It’s officially tax time and officially the worst time of year for so many Australians with many loathing completing their return. Usually, that panic is exacerbated by a lack of knowledge, planning and time constraints for many busy workers. For whatever reason, we feel that we should be able to handle our returns ourselves and don’t want to outlay any extra dollars to get it done by a professional.


But what most Aussies don’t realise is that outsourcing to an accountant is actually the best way to get through ‘taxing’ times – and can even often come out way ahead.


Your tax return doesn’t have to be costly

Prices stay low during July and August as accountants receive a large influx of clients in the lead up to the 31 October deadline. At this time of year, our tax return prices start from $130.
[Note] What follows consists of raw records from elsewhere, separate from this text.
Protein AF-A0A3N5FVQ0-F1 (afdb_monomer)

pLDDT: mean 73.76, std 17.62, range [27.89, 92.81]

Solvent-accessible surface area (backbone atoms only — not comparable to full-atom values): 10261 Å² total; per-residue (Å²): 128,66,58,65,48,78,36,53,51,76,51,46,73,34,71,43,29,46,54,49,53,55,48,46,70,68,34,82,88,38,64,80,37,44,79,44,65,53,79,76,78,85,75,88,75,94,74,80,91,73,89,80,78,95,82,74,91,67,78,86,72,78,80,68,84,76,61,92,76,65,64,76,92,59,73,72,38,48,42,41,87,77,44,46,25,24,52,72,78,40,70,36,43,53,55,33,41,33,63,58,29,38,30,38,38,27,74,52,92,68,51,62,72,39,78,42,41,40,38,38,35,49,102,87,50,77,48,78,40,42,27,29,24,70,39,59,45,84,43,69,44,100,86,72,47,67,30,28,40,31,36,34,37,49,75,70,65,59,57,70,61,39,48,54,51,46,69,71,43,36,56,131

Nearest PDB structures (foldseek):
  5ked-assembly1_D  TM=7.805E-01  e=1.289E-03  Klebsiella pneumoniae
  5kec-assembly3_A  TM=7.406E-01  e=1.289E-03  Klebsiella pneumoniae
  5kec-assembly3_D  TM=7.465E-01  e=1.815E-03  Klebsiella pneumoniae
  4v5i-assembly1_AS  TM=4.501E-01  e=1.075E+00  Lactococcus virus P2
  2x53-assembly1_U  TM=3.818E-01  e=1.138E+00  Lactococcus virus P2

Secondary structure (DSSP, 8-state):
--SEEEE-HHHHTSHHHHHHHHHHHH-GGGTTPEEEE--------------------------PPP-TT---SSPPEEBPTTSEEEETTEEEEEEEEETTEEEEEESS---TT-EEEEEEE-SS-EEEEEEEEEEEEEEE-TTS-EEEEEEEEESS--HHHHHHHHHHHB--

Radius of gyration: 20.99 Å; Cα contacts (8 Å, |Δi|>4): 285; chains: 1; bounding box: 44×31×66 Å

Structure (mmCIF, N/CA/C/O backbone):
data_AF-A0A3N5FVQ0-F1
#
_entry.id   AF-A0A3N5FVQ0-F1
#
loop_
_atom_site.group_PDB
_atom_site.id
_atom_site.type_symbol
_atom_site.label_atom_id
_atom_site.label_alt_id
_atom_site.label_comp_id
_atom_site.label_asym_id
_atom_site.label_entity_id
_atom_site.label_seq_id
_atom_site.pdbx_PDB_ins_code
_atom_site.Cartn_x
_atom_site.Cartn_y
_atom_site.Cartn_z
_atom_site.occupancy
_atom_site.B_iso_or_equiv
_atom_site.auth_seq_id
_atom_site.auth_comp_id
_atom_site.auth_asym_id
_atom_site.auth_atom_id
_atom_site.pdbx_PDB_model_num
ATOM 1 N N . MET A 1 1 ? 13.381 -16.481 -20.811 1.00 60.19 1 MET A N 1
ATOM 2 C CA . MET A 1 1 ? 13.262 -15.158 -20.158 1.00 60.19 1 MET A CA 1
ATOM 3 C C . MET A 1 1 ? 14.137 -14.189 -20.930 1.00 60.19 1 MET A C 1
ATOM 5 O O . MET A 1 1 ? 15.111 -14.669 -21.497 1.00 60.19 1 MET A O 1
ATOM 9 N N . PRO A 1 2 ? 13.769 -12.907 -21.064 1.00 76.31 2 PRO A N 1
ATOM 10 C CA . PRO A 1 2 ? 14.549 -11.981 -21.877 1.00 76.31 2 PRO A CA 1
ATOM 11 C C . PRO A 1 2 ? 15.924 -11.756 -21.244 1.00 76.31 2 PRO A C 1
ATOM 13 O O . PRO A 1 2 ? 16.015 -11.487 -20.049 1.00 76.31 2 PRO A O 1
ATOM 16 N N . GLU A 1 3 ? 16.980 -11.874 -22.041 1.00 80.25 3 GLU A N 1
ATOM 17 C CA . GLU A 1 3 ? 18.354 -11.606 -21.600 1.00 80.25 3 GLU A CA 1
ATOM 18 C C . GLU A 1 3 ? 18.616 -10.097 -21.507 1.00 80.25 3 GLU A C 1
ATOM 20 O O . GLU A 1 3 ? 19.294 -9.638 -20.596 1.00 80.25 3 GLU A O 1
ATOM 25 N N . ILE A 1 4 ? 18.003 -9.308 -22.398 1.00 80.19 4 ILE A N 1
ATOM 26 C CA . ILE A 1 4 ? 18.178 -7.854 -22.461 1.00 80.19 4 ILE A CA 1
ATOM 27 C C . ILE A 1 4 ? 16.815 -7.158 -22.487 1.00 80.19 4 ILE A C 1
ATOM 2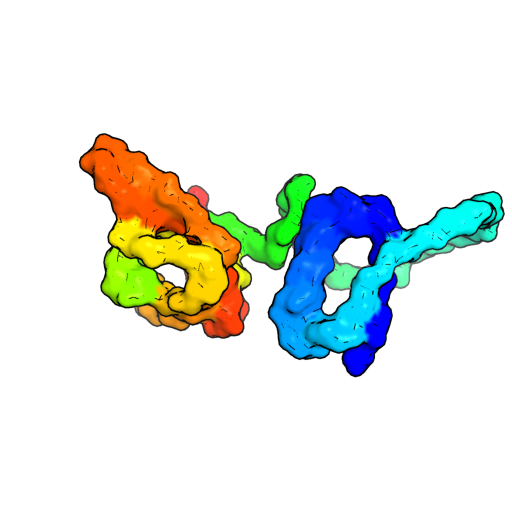9 O O . ILE A 1 4 ? 15.936 -7.499 -23.279 1.00 80.19 4 ILE A O 1
ATOM 33 N N . ILE A 1 5 ? 16.662 -6.141 -21.640 1.00 82.75 5 ILE A N 1
ATOM 34 C CA . ILE A 1 5 ? 15.560 -5.178 -21.655 1.00 82.75 5 ILE A CA 1
ATOM 35 C C . ILE A 1 5 ? 16.149 -3.830 -22.064 1.00 82.75 5 ILE A C 1
ATOM 37 O O . ILE A 1 5 ? 16.828 -3.161 -21.285 1.00 82.75 5 ILE A O 1
ATOM 41 N N . ALA A 1 6 ? 15.906 -3.449 -23.312 1.00 84.12 6 ALA A N 1
ATOM 42 C CA . ALA A 1 6 ? 16.380 -2.198 -23.876 1.00 84.12 6 ALA A CA 1
ATOM 43 C C . ALA A 1 6 ? 15.374 -1.068 -23.600 1.00 84.12 6 ALA A C 1
ATOM 45 O O . ALA A 1 6 ? 14.183 -1.219 -23.874 1.00 84.12 6 ALA A O 1
ATOM 46 N N . LEU A 1 7 ? 15.843 0.056 -23.055 1.00 79.88 7 LEU A N 1
ATOM 47 C CA . LEU A 1 7 ? 15.042 1.253 -22.793 1.00 79.88 7 LEU A CA 1
ATOM 48 C C . LEU A 1 7 ? 15.587 2.440 -23.583 1.00 79.88 7 LEU A C 1
ATOM 50 O O . LEU A 1 7 ? 16.796 2.609 -23.700 1.00 79.88 7 LEU A O 1
ATOM 54 N N . ASP A 1 8 ? 14.698 3.289 -24.082 1.00 82.00 8 ASP A N 1
ATOM 55 C CA . ASP A 1 8 ? 15.089 4.589 -24.619 1.00 82.00 8 ASP A CA 1
ATOM 56 C C . ASP A 1 8 ? 15.691 5.475 -23.498 1.00 82.00 8 ASP A C 1
ATOM 58 O O . ASP A 1 8 ? 15.175 5.452 -22.373 1.00 82.00 8 ASP A O 1
ATOM 62 N N . PRO A 1 9 ? 16.794 6.207 -23.743 1.00 73.75 9 PRO A N 1
ATOM 63 C CA . PRO A 1 9 ? 17.490 6.987 -22.723 1.00 73.75 9 PRO A CA 1
ATOM 64 C C . PRO A 1 9 ? 16.650 8.150 -22.187 1.00 73.75 9 PRO A C 1
ATOM 66 O O . PRO A 1 9 ? 16.664 8.382 -20.974 1.00 73.75 9 PRO A O 1
ATOM 69 N N . ASP A 1 10 ? 15.862 8.815 -23.035 1.00 77.19 10 ASP A N 1
ATOM 70 C CA . ASP A 1 10 ? 14.979 9.899 -22.601 1.00 77.19 10 ASP A CA 1
ATOM 71 C C . ASP A 1 10 ? 13.866 9.341 -21.713 1.00 77.19 10 ASP A C 1
ATOM 73 O O . ASP A 1 10 ? 13.529 9.912 -20.673 1.00 77.19 10 ASP A O 1
ATOM 77 N N . PHE A 1 11 ? 13.351 8.155 -22.050 1.00 76.12 11 PHE A N 1
ATOM 78 C CA . PHE A 1 11 ? 12.397 7.453 -21.198 1.00 76.12 11 PHE A CA 1
ATOM 79 C C . PHE A 1 11 ? 13.018 6.985 -19.872 1.00 76.12 11 PHE A C 1
ATOM 81 O O . PHE A 1 11 ? 12.394 7.135 -18.815 1.00 76.12 11 PHE A O 1
ATOM 88 N N . ALA A 1 12 ? 14.231 6.426 -19.900 1.00 75.50 12 ALA A N 1
ATOM 89 C CA . ALA A 1 12 ? 14.934 5.927 -18.719 1.00 75.50 12 ALA A CA 1
ATOM 90 C C . ALA A 1 12 ? 15.218 7.040 -17.696 1.00 75.50 12 ALA A C 1
ATOM 92 O O . ALA A 1 12 ? 15.175 6.779 -16.491 1.00 75.50 12 ALA A O 1
ATOM 93 N N . ALA A 1 13 ? 15.434 8.272 -18.168 1.00 74.00 13 ALA A N 1
ATOM 94 C CA . ALA A 1 13 ? 15.620 9.460 -17.337 1.00 74.00 13 ALA A CA 1
ATOM 95 C C . ALA A 1 13 ? 14.331 9.946 -16.642 1.00 74.00 13 ALA A C 1
ATOM 97 O O . ALA A 1 13 ? 14.390 10.737 -15.699 1.00 74.00 13 ALA A O 1
ATOM 98 N N . THR A 1 14 ? 13.153 9.475 -17.060 1.00 75.06 14 THR A N 1
ATOM 99 C CA . THR A 1 14 ? 11.891 9.831 -16.397 1.00 75.06 14 THR A CA 1
ATOM 100 C C . THR A 1 14 ? 11.693 9.070 -15.082 1.00 75.06 14 THR A C 1
ATOM 102 O O . THR A 1 14 ? 12.169 7.947 -14.898 1.00 75.06 14 THR A O 1
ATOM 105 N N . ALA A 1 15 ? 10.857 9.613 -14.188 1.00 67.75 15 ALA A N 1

This runs counter to most normal markets; where high demand usually pushes prices up. The fact is, accountants know that people need to get their returns in by a strict deadline and are more than happy to assist! Plus, whatever you spend completing your return can be claimed the next year.


Your accountant can be personable and helpful

Rightly or wrongly, accountants have often been labelled boring geeks without people skills. This is the difference between a good and bad accountant. A good accountant will be interested in building rapport with their clients and truly gaining and understanding of each individual’s financial situation. Solid people skills are one thing, but great attention to detail is another! It’s worth shopping around to find the person who understands your receipts and deduction entitlements the best.
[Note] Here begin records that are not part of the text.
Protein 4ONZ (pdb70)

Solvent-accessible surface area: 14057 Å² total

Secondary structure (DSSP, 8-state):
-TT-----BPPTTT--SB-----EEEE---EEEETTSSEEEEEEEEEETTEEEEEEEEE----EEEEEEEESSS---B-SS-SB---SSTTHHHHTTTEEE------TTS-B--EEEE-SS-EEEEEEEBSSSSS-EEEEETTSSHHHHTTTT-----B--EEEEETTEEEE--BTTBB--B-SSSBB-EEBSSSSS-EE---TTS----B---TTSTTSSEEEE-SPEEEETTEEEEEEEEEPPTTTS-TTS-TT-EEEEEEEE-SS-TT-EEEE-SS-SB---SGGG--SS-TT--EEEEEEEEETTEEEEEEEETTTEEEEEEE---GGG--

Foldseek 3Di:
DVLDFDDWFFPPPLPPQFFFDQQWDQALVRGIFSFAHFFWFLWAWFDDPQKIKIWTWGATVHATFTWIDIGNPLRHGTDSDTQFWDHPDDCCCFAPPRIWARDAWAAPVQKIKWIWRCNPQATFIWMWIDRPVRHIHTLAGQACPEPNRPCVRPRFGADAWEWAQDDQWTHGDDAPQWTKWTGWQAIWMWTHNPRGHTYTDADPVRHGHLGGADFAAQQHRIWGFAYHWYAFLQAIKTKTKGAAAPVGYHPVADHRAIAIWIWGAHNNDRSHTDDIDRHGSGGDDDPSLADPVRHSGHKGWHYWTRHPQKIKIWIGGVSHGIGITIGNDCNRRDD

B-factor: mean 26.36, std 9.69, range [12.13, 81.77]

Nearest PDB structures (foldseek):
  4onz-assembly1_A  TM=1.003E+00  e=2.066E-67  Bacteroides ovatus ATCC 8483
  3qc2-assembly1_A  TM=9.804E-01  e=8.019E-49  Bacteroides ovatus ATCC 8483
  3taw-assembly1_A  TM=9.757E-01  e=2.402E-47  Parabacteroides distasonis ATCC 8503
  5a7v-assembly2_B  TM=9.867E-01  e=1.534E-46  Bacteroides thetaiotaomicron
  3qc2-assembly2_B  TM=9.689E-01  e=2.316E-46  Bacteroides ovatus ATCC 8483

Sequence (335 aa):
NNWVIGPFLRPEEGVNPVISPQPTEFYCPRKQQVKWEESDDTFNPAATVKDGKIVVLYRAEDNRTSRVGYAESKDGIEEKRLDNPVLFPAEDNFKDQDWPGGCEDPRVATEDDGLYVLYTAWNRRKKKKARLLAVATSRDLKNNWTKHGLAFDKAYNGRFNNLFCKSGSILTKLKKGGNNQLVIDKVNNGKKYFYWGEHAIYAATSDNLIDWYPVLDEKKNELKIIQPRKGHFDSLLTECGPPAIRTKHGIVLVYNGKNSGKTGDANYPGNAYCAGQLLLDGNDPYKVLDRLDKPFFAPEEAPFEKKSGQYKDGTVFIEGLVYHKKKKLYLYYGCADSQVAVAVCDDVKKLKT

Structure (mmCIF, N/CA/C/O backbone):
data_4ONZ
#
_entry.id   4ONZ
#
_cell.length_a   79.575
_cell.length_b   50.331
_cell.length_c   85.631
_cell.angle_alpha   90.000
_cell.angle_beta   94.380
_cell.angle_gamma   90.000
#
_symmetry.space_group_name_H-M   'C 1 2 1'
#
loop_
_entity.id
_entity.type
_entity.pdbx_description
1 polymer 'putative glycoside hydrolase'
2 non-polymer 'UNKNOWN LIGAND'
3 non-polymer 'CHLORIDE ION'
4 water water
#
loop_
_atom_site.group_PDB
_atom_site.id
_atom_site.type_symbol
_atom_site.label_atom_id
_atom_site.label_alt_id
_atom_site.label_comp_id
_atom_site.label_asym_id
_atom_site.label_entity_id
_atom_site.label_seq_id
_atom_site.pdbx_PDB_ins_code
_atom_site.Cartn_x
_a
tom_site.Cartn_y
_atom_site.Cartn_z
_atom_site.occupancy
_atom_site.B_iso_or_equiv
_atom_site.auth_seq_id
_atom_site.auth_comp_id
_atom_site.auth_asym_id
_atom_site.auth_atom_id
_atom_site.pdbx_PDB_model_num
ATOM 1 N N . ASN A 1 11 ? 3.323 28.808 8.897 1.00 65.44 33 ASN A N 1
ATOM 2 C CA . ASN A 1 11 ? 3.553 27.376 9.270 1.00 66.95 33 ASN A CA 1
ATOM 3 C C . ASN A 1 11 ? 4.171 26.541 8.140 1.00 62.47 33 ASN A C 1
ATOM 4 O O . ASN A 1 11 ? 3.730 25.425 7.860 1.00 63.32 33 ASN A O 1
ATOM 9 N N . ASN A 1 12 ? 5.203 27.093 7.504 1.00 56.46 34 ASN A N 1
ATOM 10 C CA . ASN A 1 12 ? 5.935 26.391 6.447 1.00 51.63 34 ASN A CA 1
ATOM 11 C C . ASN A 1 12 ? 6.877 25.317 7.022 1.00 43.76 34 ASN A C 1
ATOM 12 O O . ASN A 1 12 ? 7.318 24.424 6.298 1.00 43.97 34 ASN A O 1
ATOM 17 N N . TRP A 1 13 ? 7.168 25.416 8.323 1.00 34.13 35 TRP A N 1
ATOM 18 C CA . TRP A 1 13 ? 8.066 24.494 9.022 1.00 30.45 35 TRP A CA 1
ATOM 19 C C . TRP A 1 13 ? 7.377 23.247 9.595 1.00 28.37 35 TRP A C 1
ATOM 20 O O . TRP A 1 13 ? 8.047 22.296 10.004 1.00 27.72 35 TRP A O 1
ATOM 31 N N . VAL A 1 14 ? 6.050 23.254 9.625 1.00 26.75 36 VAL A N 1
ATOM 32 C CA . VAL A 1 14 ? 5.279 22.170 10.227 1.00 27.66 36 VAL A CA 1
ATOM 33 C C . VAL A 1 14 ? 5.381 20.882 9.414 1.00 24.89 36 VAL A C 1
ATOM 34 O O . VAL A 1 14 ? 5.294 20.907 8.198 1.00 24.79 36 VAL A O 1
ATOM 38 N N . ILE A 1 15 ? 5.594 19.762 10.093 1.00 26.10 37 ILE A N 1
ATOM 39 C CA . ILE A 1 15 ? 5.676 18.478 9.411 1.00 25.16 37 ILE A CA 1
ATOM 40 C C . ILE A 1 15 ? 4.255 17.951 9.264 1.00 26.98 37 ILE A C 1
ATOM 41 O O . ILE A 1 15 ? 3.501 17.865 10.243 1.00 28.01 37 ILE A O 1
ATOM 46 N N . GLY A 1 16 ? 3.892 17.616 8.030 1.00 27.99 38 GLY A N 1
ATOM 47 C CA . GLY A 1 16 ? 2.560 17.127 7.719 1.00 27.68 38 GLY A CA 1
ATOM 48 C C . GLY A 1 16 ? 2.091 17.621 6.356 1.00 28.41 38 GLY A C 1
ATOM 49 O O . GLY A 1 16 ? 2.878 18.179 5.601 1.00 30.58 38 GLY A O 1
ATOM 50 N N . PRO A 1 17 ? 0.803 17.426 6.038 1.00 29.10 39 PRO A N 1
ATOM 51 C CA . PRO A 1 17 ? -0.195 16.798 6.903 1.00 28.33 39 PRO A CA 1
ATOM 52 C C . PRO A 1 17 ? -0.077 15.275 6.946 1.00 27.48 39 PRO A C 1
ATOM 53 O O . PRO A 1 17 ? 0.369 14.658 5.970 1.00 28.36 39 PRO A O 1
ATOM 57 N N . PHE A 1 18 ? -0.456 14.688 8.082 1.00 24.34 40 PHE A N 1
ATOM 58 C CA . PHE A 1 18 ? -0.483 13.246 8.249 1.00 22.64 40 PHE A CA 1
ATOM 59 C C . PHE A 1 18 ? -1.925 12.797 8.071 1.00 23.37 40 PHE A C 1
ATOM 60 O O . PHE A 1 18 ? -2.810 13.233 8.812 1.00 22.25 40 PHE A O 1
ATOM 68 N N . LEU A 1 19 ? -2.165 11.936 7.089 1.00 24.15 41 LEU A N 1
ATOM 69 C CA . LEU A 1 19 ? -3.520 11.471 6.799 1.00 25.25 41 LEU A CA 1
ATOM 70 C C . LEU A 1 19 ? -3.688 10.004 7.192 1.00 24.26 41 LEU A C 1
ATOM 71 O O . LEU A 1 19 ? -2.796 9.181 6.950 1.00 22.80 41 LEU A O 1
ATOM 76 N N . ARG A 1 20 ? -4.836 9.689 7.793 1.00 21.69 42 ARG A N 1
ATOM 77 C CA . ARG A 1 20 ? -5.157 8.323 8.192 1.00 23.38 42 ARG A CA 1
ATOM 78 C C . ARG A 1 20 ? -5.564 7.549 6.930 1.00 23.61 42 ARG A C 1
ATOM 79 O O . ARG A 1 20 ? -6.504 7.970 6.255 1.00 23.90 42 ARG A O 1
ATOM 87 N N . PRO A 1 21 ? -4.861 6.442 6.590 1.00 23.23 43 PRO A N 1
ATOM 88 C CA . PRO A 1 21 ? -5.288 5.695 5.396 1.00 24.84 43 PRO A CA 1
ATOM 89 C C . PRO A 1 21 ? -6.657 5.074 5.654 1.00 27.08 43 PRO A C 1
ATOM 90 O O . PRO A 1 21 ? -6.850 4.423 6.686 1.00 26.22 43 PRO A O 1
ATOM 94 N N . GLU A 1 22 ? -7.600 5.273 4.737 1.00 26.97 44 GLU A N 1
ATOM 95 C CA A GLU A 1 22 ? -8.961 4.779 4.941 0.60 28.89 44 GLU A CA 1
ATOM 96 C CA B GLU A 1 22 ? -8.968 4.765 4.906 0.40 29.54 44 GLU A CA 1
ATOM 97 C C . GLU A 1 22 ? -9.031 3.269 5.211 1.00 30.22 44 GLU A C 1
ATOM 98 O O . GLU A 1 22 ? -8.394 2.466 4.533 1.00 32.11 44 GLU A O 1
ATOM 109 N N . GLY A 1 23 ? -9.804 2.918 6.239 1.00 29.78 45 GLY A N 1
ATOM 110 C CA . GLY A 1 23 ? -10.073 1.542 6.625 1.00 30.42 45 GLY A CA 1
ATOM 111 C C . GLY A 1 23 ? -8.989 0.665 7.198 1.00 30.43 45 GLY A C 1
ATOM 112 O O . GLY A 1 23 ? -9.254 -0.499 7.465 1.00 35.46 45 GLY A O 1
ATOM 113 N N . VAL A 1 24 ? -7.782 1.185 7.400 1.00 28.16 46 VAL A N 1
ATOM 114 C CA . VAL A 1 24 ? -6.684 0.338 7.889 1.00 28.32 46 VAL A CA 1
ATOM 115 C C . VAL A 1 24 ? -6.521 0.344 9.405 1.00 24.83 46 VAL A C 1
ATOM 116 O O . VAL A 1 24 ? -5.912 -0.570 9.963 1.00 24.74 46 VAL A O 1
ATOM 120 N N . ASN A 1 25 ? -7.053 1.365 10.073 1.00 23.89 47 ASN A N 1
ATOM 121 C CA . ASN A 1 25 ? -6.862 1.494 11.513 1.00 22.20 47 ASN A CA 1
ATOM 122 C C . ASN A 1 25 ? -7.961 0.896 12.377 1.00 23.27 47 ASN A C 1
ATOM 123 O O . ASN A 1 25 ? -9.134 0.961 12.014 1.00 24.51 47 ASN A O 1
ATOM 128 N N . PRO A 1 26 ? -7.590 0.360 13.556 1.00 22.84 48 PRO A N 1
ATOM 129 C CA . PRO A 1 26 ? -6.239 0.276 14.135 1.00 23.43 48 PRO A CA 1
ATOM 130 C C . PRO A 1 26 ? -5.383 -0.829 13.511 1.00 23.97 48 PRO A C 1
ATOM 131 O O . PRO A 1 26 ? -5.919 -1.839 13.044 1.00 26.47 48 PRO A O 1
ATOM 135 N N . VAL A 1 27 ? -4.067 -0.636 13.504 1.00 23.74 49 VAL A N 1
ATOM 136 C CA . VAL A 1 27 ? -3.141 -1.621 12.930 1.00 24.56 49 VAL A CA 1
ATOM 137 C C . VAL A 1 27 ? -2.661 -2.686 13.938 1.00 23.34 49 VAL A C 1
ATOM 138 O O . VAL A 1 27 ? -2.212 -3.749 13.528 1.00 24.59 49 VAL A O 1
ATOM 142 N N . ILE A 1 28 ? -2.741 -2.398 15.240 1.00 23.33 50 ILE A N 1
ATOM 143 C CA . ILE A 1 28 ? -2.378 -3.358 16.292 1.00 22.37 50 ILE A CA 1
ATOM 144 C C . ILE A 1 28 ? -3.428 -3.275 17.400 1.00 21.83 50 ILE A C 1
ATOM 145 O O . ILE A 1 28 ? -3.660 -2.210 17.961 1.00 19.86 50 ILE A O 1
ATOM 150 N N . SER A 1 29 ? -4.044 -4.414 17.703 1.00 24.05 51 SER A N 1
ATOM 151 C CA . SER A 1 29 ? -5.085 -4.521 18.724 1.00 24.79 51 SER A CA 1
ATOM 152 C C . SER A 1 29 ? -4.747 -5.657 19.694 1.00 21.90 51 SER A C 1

Your accountant will help make you audit ready

There is a big belief out there that if you use an accountant you’re more like to get audited, and that if you go it alone you can slip under the radar. Not true! No one is immune to the ATO, they pick different industry groups and areas to target each financial year (this year they’re cracking down on bogus work-related expenses). No accountant can promise that you’ll escape an audit (and avoid any that do) but they can certainly make sure that you’re well and truly prepared.


Hot tip!

You should keep your records for at least five years. A good accountant will make sure that you haven’t underpaid (or overpaid) your taxes and that you always have your paperwork in order. These days you don’t have to keep those records on paper, it’s perfectly fine to have electronic records. And the tax office accepts electronic substantiation of expenses. There are now even apps where you can literally take a photo of the receipt and store.